質問主意書

第166回国会(常会)

答弁書


答弁書第二号

内閣参質一六六第二号
  平成十九年二月十三日
内閣総理大臣 安倍 晋三   


       参議院議長 扇 千景 殿

参議院議員福山哲郎君提出視覚障がい者のための選挙公報の音声データ化に関する質問に対し、別紙答弁書を送付する。

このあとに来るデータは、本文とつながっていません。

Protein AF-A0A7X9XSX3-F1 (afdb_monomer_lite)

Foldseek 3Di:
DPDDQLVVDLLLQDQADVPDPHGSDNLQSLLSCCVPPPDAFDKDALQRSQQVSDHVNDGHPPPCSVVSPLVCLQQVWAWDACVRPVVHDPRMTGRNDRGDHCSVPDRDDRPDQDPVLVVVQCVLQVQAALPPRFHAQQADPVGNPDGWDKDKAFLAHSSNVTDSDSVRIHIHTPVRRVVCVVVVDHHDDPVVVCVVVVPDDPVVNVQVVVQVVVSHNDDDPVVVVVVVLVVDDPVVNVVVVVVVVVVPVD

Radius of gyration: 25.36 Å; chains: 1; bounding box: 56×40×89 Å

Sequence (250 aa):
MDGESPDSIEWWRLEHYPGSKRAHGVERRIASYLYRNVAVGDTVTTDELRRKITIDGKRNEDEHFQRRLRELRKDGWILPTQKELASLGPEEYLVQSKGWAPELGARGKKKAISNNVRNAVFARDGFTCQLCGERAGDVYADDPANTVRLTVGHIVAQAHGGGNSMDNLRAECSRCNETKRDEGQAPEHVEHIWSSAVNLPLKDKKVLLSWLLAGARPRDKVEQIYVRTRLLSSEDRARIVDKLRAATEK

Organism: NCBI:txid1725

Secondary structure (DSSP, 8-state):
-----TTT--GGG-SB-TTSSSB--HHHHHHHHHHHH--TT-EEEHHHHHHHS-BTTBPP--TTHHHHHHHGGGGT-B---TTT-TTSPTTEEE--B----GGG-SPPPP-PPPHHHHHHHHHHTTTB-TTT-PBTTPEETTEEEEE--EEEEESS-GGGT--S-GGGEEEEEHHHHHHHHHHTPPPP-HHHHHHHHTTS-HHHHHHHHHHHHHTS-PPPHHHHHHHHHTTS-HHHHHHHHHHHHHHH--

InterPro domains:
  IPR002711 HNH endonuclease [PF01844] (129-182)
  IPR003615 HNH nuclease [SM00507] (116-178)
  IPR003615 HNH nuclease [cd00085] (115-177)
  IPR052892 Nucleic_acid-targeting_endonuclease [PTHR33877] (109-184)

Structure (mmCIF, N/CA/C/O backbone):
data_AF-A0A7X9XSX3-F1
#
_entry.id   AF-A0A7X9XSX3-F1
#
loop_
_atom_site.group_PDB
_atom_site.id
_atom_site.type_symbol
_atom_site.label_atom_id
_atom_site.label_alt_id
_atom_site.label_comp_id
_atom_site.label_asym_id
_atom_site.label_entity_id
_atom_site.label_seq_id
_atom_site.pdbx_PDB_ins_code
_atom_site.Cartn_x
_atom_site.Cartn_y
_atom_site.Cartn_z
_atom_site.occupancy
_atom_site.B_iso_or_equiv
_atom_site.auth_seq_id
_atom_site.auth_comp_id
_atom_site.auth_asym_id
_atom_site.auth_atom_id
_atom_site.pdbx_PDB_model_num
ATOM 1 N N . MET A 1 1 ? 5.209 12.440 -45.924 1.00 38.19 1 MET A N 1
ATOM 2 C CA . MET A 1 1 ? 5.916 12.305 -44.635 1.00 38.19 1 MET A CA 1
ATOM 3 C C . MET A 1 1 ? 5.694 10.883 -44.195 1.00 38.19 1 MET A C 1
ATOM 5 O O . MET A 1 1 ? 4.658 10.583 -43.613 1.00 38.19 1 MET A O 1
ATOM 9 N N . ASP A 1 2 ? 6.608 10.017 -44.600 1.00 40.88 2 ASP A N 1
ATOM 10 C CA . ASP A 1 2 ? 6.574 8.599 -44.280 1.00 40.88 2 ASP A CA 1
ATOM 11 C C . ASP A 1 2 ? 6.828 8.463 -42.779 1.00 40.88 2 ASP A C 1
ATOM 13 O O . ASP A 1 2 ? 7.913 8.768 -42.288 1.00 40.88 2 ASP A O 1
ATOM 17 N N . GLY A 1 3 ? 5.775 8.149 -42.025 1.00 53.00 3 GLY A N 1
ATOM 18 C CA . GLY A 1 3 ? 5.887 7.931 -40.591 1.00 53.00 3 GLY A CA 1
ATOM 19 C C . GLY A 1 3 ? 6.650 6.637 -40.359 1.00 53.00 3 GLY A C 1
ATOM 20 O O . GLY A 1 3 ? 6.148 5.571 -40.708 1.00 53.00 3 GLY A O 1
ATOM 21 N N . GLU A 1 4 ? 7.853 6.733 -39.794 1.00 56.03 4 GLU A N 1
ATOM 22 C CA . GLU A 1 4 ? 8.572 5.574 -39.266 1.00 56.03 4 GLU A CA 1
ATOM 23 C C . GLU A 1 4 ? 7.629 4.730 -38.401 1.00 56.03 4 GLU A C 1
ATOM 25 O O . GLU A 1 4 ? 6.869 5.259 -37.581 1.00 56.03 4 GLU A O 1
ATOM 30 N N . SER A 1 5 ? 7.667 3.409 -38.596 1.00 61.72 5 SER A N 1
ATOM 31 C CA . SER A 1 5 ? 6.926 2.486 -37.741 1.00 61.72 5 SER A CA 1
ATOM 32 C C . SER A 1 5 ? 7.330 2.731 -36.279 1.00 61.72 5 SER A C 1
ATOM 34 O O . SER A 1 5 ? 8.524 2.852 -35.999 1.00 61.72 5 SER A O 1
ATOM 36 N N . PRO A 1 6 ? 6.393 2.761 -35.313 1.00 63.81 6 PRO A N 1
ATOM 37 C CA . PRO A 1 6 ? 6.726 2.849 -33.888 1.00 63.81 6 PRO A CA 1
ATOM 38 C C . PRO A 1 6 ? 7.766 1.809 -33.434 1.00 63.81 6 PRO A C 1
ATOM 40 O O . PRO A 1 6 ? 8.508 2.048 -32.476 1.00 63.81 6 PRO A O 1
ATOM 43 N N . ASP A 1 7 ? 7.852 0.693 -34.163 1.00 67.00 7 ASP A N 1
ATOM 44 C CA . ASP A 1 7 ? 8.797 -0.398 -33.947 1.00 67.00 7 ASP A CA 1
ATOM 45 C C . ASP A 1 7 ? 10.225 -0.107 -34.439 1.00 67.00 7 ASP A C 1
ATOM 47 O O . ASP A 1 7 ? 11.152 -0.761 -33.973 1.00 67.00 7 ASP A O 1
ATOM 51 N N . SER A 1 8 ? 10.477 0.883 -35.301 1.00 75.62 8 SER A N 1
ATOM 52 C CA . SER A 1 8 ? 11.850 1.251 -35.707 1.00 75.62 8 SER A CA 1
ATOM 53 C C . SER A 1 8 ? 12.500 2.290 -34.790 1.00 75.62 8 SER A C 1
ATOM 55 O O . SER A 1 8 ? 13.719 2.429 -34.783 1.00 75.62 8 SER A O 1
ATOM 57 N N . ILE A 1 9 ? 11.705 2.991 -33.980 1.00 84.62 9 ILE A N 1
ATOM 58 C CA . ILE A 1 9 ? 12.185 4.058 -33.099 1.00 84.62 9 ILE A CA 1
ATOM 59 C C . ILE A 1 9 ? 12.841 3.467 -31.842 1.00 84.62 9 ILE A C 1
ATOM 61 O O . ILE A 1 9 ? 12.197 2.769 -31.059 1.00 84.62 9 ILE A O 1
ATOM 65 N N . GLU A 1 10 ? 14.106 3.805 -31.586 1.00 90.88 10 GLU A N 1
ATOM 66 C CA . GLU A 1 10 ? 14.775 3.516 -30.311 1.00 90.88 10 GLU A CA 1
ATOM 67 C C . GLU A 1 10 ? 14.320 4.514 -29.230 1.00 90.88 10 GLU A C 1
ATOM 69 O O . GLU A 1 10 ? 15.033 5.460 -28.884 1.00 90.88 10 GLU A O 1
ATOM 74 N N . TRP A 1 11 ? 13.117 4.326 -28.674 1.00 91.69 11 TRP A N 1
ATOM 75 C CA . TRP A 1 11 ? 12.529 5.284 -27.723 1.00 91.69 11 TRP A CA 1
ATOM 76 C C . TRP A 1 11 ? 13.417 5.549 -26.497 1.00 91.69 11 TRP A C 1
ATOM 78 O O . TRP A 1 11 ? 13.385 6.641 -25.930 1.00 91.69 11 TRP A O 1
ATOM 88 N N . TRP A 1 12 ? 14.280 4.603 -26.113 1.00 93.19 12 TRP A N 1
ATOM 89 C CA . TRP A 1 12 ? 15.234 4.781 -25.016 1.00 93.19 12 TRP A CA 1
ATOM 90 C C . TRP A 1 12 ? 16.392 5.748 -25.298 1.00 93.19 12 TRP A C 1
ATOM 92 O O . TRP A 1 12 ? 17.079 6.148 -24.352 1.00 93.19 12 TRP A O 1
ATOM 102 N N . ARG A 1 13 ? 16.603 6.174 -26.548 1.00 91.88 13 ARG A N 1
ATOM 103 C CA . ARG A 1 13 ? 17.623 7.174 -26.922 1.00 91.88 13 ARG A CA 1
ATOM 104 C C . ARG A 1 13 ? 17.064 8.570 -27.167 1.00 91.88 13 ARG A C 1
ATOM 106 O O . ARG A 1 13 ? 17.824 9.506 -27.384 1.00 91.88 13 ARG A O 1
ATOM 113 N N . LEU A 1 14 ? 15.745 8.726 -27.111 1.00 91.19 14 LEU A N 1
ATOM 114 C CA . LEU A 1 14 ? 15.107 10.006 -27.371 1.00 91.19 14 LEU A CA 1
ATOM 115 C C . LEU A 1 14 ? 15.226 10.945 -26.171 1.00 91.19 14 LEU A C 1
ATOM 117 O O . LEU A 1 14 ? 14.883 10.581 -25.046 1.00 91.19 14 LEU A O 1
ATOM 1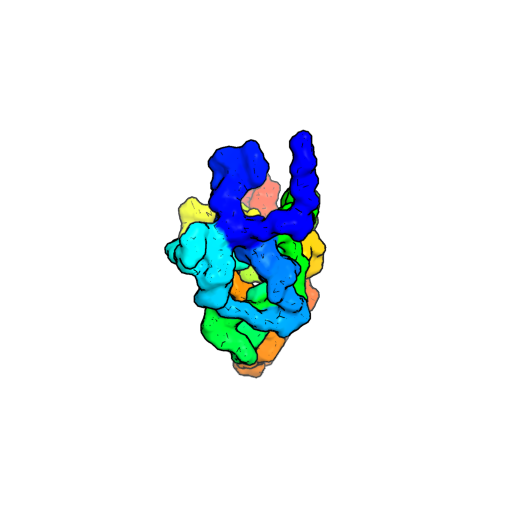21 N N . GLU A 1 15 ? 15.636 12.183 -26.431 1.00 89.81 15 GLU A N 1
ATOM 122 C CA . GLU A 1 15 ? 15.529 13.277 -25.464 1.00 89.81 15 GLU A CA 1
ATOM 123 C C . GLU A 1 15 ? 14.110 13.870 -25.438 1.00 89.81 15 GLU A C 1
ATOM 125 O O . GLU A 1 15 ? 13.601 14.238 -24.380 1.00 89.81 15 GLU A O 1
ATOM 130 N N . HIS A 1 16 ? 13.435 13.908 -26.590 1.00 91.69 16 HIS A N 1
ATOM 131 C CA . HIS A 1 16 ? 12.111 14.501 -26.777 1.00 91.69 16 HIS A CA 1
ATOM 132 C C . HIS A 1 16 ? 11.169 13.548 -27.524 1.00 91.69 16 HIS A C 1
ATOM 134 O O . HIS A 1 16 ? 11.608 12.643 -28.229 1.00 91.69 16 HIS A O 1
ATOM 140 N N . TYR A 1 17 ? 9.856 13.732 -27.370 1.00 87.06 17 TYR A N 1
ATOM 141 C CA . TYR A 1 17 ? 8.875 12.961 -28.140 1.00 87.06 17 TYR A CA 1
ATOM 142 C C . TYR A 1 17 ? 9.034 13.208 -29.649 1.00 87.06 17 TYR A C 1
ATOM 144 O O . TYR A 1 17 ? 9.251 14.359 -30.040 1.00 87.06 17 TYR A O 1
ATOM 152 N N . PRO A 1 18 ? 8.829 12.188 -30.505 1.00 85.94 18 PRO A N 1
ATOM 153 C CA . PRO A 1 18 ? 8.833 12.382 -31.952 1.00 85.94 18 PRO A CA 1
ATOM 154 C C . PRO A 1 18 ? 7.862 13.501 -32.360 1.00 85.94 18 PRO A C 1
ATOM 156 O O . PRO A 1 18 ? 6.690 13.486 -31.979 1.00 85.94 18 PRO A O 1
ATOM 159 N N . GLY A 1 19 ? 8.367 14.505 -33.082 1.00 86.31 19 GLY A N 1
ATOM 160 C CA . GLY A 1 19 ? 7.574 15.648 -33.551 1.00 86.31 19 GLY A CA 1
ATOM 161 C C . GLY A 1 19 ? 7.129 16.646 -32.470 1.00 86.31 19 GLY A C 1
ATOM 162 O O . GLY A 1 19 ? 6.218 17.433 -32.715 1.00 86.31 19 GLY A O 1
ATOM 163 N N . SER A 1 20 ? 7.723 16.637 -31.271 1.00 88.69 20 SER A N 1
ATOM 164 C CA . SER A 1 20 ? 7.304 17.500 -30.157 1.00 88.69 20 SER A CA 1
ATOM 165 C C . SER A 1 20 ? 8.483 17.962 -29.293 1.00 88.69 20 SER A C 1
ATOM 167 O O . SER A 1 20 ? 9.421 17.216 -29.054 1.00 88.69 20 SER A O 1
ATOM 169 N N . LYS A 1 21 ? 8.400 19.178 -28.732 1.00 89.50 21 LYS A N 1
ATOM 170 C CA . LYS A 1 21 ? 9.377 19.712 -27.753 1.00 89.50 21 LYS A CA 1
ATOM 171 C C . LYS A 1 21 ? 9.209 19.148 -26.338 1.00 89.50 21 LYS A C 1
ATOM 173 O O . LYS A 1 21 ? 9.901 19.548 -25.410 1.00 89.50 21 LYS A O 1
ATOM 178 N N . ARG A 1 22 ? 8.242 18.256 -26.124 1.00 89.62 22 ARG A N 1
ATOM 179 C CA . ARG A 1 22 ? 8.031 17.604 -24.828 1.00 89.62 22 ARG A CA 1
ATOM 180 C C . ARG A 1 22 ? 9.183 16.639 -24.551 1.00 89.62 22 ARG A C 1
ATOM 182 O O . ARG A 1 22 ? 9.398 15.731 -25.347 1.00 89.62 22 ARG A O 1
ATOM 189 N N . ALA A 1 23 ? 9.850 16.782 -23.408 1.00 89.69 23 ALA A N 1
ATOM 190 C CA . ALA A 1 23 ? 10.900 15.859 -22.981 1.00 89.69 23 ALA A CA 1
ATOM 191 C C . ALA A 1 23 ? 10.381 14.414 -22.838 1.00 89.69 23 ALA A C 1
ATOM 193 O O . ALA A 1 23 ? 9.269 14.165 -22.347 1.00 89.69 23 ALA A O 1
ATOM 194 N N . HIS A 1 24 ? 11.204 13.456 -23.249 1.00 90.88 24 HIS A N 1
ATOM 195 C CA . HIS A 1 24 ? 10.968 12.030 -23.109 1.00 90.88 24 HIS A CA 1
ATOM 196 C C . HIS A 1 24 ? 11.650 11.535 -21.826 1.00 90.88 24 HIS A C 1
ATOM 198 O O . HIS A 1 24 ? 12.850 11.285 -21.766 1.00 90.88 24 HIS A O 1
ATOM 204 N N . GLY A 1 25 ? 10.867 11.476 -20.747 1.00 91.94 25 GLY A N 1
ATOM 205 C CA . GLY A 1 25 ? 11.392 11.222 -19.404 1.00 91.94 25 GLY A CA 1
ATOM 206 C C . GLY A 1 25 ? 12.119 9.880 -19.257 1.00 91.94 25 GLY A C 1
ATOM 207 O O . GLY A 1 25 ? 11.755 8.890 -19.891 1.00 91.94 25 GLY A O 1
ATOM 208 N N . VAL A 1 26 ? 13.098 9.842 -18.346 1.00 94.38 26 VAL A N 1
ATOM 209 C CA . VAL A 1 26 ? 13.966 8.678 -18.082 1.00 94.38 26 VAL A CA 1
ATOM 210 C C . VAL A 1 26 ? 13.176 7.395 -17.819 1.00 94.38 26 VAL A C 1
ATOM 212 O O . VAL A 1 26 ? 13.506 6.365 -18.387 1.00 94.38 26 VAL A O 1
ATOM 215 N N . GLU A 1 27 ? 12.084 7.457 -17.053 1.00 95.44 27 GLU A N 1
ATOM 216 C CA . GLU A 1 27 ? 11.189 6.310 -16.809 1.00 95.44 27 GLU A CA 1
ATOM 217 C C . GLU A 1 27 ? 10.749 5.610 -18.108 1.00 95.44 27 GLU A C 1
ATOM 219 O O . GLU A 1 27 ? 10.866 4.395 -18.230 1.00 95.44 27 GLU A O 1
ATOM 224 N N . ARG A 1 28 ? 10.339 6.374 -19.125 1.00 94.94 28 ARG A N 1
ATOM 225 C CA . ARG A 1 28 ? 9.876 5.824 -20.412 1.00 94.94 28 ARG A CA 1
ATOM 226 C C . ARG A 1 28 ? 11.006 5.189 -21.206 1.00 94.94 28 ARG A C 1
ATOM 228 O O . ARG A 1 28 ? 10.793 4.185 -21.880 1.00 94.94 28 ARG A O 1
ATOM 235 N N . ARG A 1 29 ? 12.201 5.761 -21.087 1.00 95.94 29 ARG A N 1
ATOM 236 C CA . ARG A 1 29 ? 13.415 5.248 -21.720 1.00 95.94 29 ARG A CA 1
ATOM 237 C C . ARG A 1 29 ? 13.829 3.921 -21.101 1.00 95.94 29 ARG A C 1
ATOM 239 O O . ARG A 1 29 ? 14.155 2.996 -21.835 1.00 95.94 29 ARG A O 1
ATOM 246 N N . ILE A 1 30 ? 13.733 3.799 -19.775 1.00 97.19 30 ILE A N 1
ATOM 247 C CA . ILE A 1 30 ? 13.943 2.524 -19.084 1.00 97.19 30 ILE A CA 1
ATOM 248 C C . ILE A 1 30 ? 12.916 1.490 -19.569 1.00 97.19 30 ILE A C 1
ATOM 250 O O . ILE A 1 30 ? 13.319 0.411 -19.996 1.00 97.19 30 ILE A O 1
ATOM 254 N N . ALA A 1 31 ? 11.615 1.820 -19.556 1.00 96.88 31 ALA A N 1
ATOM 255 C CA . ALA A 1 31 ? 10.556 0.907 -20.008 1.00 96.88 31 ALA A CA 1
ATOM 256 C C . ALA A 1 31 ? 10.820 0.370 -21.419 1.00 96.88 31 ALA A C 1
ATOM 258 O O . ALA A 1 31 ? 10.758 -0.833 -21.646 1.00 96.88 31 ALA A O 1
ATOM 259 N N . SER A 1 32 ? 11.144 1.263 -22.353 1.00 96.00 32 SER A N 1
ATOM 260 C CA . SER A 1 32 ? 11.421 0.904 -23.742 1.00 96.00 32 SER A CA 1
ATOM 261 C C . SER A 1 32 ? 12.661 0.015 -23.881 1.00 96.00 32 SER A C 1
ATOM 263 O O . SER A 1 32 ? 12.600 -1.031 -24.529 1.00 96.00 32 SER A O 1
ATOM 265 N N . TYR A 1 33 ? 13.768 0.364 -23.210 1.00 96.56 33 TYR A N 1
ATOM 266 C CA . TYR A 1 33 ? 14.986 -0.446 -23.263 1.00 96.56 33 TYR A CA 1
ATOM 267 C C . TYR A 1 33 ? 14.744 -1.864 -22.740 1.00 96.56 33 TYR A C 1
ATOM 269 O O . TYR A 1 33 ? 15.063 -2.826 -23.438 1.00 96.56 33 TYR A O 1
ATOM 277 N N . LEU A 1 34 ? 14.127 -1.994 -21.560 1.00 97.50 34 LEU A N 1
ATOM 278 C CA . LEU A 1 34 ? 13.771 -3.292 -20.982 1.00 97.50 34 LEU A CA 1
ATOM 279 C C . LEU A 1 34 ? 12.822 -4.073 -21.897 1.00 97.50 34 LEU A C 1
ATOM 281 O O . LEU A 1 34 ? 12.982 -5.278 -22.081 1.00 97.50 34 LEU A O 1
ATOM 285 N N . TYR A 1 35 ? 11.835 -3.394 -22.486 1.00 96.38 35 TYR A N 1
ATOM 286 C CA . TYR A 1 35 ? 10.816 -4.037 -23.311 1.00 96.38 35 TYR A CA 1
ATOM 287 C C . TYR A 1 35 ? 11.426 -4.678 -24.554 1.00 96.38 35 TYR A C 1
ATOM 289 O O . TYR A 1 35 ? 11.066 -5.808 -24.886 1.00 96.38 35 TYR A O 1
ATOM 297 N N . ARG A 1 36 ? 12.384 -4.005 -25.196 1.00 94.75 36 ARG A N 1
ATOM 298 C CA . ARG A 1 36 ? 13.014 -4.514 -26.418 1.00 94.75 36 ARG A CA 1
ATOM 299 C C . ARG A 1 36 ? 14.207 -5.428 -26.189 1.00 94.75 36 ARG A C 1
ATOM 301 O O . ARG A 1 36 ? 14.400 -6.345 -26.975 1.00 94.75 36 ARG A O 1
ATOM 308 N N . ASN A 1 37 ? 15.009 -5.167 -25.159 1.00 96.25 37 ASN A N 1
ATOM 309 C CA . ASN A 1 37 ? 16.362 -5.724 -25.078 1.00 96.25 37 ASN A CA 1
ATOM 310 C C . ASN A 1 37 ? 16.559 -6.752 -23.963 1.00 96.25 37 ASN A C 1
ATOM 312 O O . ASN A 1 37 ? 17.583 -7.422 -23.964 1.00 96.25 37 ASN A O 1
ATOM 316 N N . VAL A 1 38 ? 15.620 -6.880 -23.023 1.00 96.94 38 VAL A N 1
ATOM 317 C CA . VAL A 1 38 ? 15.759 -7.803 -21.887 1.00 96.94 38 VAL A CA 1
ATOM 318 C C . VAL A 1 38 ? 14.628 -8.826 -21.932 1.00 96.94 38 VAL A C 1
ATOM 320 O O . VAL A 1 38 ? 13.456 -8.448 -22.069 1.00 96.94 38 VAL A O 1
ATOM 323 N N . ALA A 1 39 ? 14.944 -10.124 -21.888 1.00 96.88 39 ALA A N 1
ATOM 324 C CA . ALA A 1 39 ? 13.921 -11.165 -21.896 1.00 96.88 39 ALA A CA 1
ATOM 325 C C . ALA A 1 39 ? 13.283 -11.320 -20.509 1.00 96.88 39 ALA A C 1
ATOM 327 O O . ALA A 1 39 ? 13.833 -10.909 -19.489 1.00 96.88 39 ALA A O 1
ATOM 328 N N . VAL A 1 40 ? 12.081 -11.900 -20.467 1.00 96.88 40 VAL A N 1
ATOM 329 C CA . VAL A 1 40 ? 11.486 -12.289 -19.184 1.00 96.88 40 VAL A CA 1
ATOM 330 C C . VAL A 1 40 ? 12.308 -13.439 -18.604 1.00 96.88 40 VAL A C 1
ATOM 332 O O . VAL A 1 40 ? 12.510 -14.437 -19.288 1.00 96.88 40 VAL A O 1
ATOM 335 N N . GLY A 1 41 ? 12.752 -13.301 -17.357 1.00 96.62 41 GLY A N 1
ATOM 336 C CA . GLY A 1 41 ? 13.655 -14.241 -16.689 1.00 96.62 41 GLY A CA 1
ATOM 337 C C . GLY A 1 41 ? 15.109 -13.765 -16.606 1.00 96.62 41 GLY A C 1
ATOM 338 O O . GLY A 1 41 ? 15.850 -14.294 -15.782 1.00 96.62 41 GLY A O 1
ATOM 339 N N . ASP A 1 42 ? 15.492 -12.743 -17.375 1.00 97.62 42 ASP A N 1
ATOM 340 C CA . ASP A 1 42 ? 16.844 -12.178 -17.337 1.00 97.62 42 ASP A CA 1
ATOM 341 C C . ASP A 1 42 ? 16.977 -11.106 -16.251 1.00 97.62 42 ASP A C 1
ATOM 343 O O . ASP A 1 42 ? 15.998 -10.450 -15.866 1.00 97.62 42 ASP A O 1
ATOM 347 N N . THR A 1 43 ? 18.203 -10.894 -15.776 1.00 97.25 43 THR A N 1
ATOM 348 C CA . THR A 1 43 ? 18.526 -9.826 -14.829 1.00 97.25 43 THR A CA 1
ATOM 349 C C . THR A 1 43 ? 19.159 -8.623 -15.518 1.00 97.25 43 THR A C 1
ATOM 351 O O . THR A 1 43 ? 19.689 -8.705 -16.624 1.00 97.25 43 THR A O 1
ATOM 354 N N . VAL A 1 44 ? 19.062 -7.469 -14.865 1.00 97.19 44 VAL A N 1
ATOM 355 C CA . VAL A 1 44 ? 19.657 -6.211 -15.313 1.00 97.19 44 VAL A CA 1
ATOM 356 C C . VAL A 1 44 ? 20.067 -5.380 -14.102 1.00 97.19 44 VAL A C 1
ATOM 358 O O . VAL A 1 44 ? 19.392 -5.396 -13.070 1.00 97.19 44 VAL A O 1
ATOM 361 N N . THR A 1 45 ? 21.152 -4.618 -14.220 1.00 97.06 45 THR A N 1
ATOM 362 C CA . THR A 1 45 ? 21.621 -3.734 -13.139 1.00 97.06 45 THR A CA 1
ATOM 363 C C . THR A 1 45 ? 21.289 -2.266 -13.400 1.00 97.06 45 THR A C 1
ATOM 365 O O . THR A 1 45 ? 21.141 -1.833 -14.548 1.00 97.06 45 THR A O 1
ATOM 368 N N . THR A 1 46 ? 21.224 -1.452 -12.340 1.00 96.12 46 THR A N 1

   参議院議員福山哲郎君提出視覚障がい者のための選挙公報の音声データ化に関する質問に対する答弁書

一について

 点字による選挙公報の発行を制度化することについては、従来から、各選挙管理委員会が選挙運動の期間中の限られた期間内に誤りなく点字による選挙公報を調製することができるか、その調製した選挙公報を視覚障害者に公平に配布することができるか等の技術的な問題があり、これを実現することは困難であると考えている。
 また、各選挙管理委員会が選挙公報の内容を朗読したものをテープに録音し、配布することについては、必ずしも選挙公報の全文が文章形式となっておらず、それを朗読する際には要約や原文の加工が必要となるため、公正の確保の観点から困難であると考えている。
 しかしながら、これまでも視覚障害者が公職の候補者又は名簿届出政党等の政策、公約等を知ることができるように、衆議院議員総選挙又は参議院議員通常選挙が行われる都度、各都道府県の選挙管理委員会に対して、啓発活動の一環として公職の候補者の氏名、経歴等や名簿届出政党等の政見等を点字で掲載した「選挙のお知らせ版」を視覚障害者等に配布するように助言してきているところであり、平成十七年に執行された衆議院議員総選挙においては、すべての都道府県において配布されているものと承知している。

二の1及び4について

 公職選挙法(昭和二十五年法律第百号)第百六十九条第二項の規定により、都道府県の選挙管理委員会は、同法第百六十八条第一項の規定により申請のあった掲載文又は同法第百六十九条第一項の規定により送付のあった掲載文の写しを、原文のまま選挙公報に掲載しなければならないとされているところ、お尋ねの「写真・イラスト、文字の太字化・下線等による強調」についても、原文のまま選挙公報に掲載しなければならないものと考える。

二の2について

 お尋ねの「視覚障がい者」は、「写真・イラスト、文字の太字化・下線等による強調」について認識することができないものと考えている。

二の3について

 公職選挙法第百六十七条及び第百七十二条の二に規定する選挙公報に加えて、視覚障害者のための点字による選挙公報の発行を新たに制度化することについては、一についてで述べたとおり、困難であると考えており、啓発活動の一環として配布されている「選挙のお知らせ版」の普及及び内容の充実について、各選挙管理委員会に助言してまいりたい。また、憲法第三十一条は、刑罰や行政上の不利益処分を課す場合に、法定の手続を保障することを定めたものであり、お尋ねは、同条と関係がないものと考える。

三の1について

 各選挙管理委員会が選挙公報の内容を朗読したものをテープに録音し、配布することについては、一についてで述べたとおり、公正の確保の観点から困難であると考えている。

三の2について

 公職の候補者が録音した政見等を各選挙管理委員会が音声記録媒体に記録し当該音声記録媒体を希望者に配布することを制度化することについては、選挙運動の期間中の限られた期間内に、すべての音声記録媒体について、正確に記録されていることの確認も含め誤りなく調製できるか等の課題があると考えている。

三の3及び4について

 御指摘の「音声テープ化」について、公職の候補者が録音した政見等を各選挙管理委員会が音声記録媒体に記録し当該音声記録媒体を希望者に配布する場合における録音の順番を殊更問題としているものではない。

三の5について

 公職選挙法第百六十七条に規定する選挙公報は、同法第百六十九条第二項の規定により掲載文又はその写しを原文のまま掲載しなければならないとされているため、音声記録媒体による選挙公報を発行することはできないと考える。また、任意制選挙公報については、同法第百七十二条の二において、同法第百六十七条から第百七十一条までの規定に準じて条例で定めることと規定しているため、音声記録媒体による選挙公報を発行することとする条例の制定はできないものと考える。

三の6について

 各選挙管理委員会が、お尋ねの選挙公報を発行するためには、公職選挙法の改正が必要であると考える。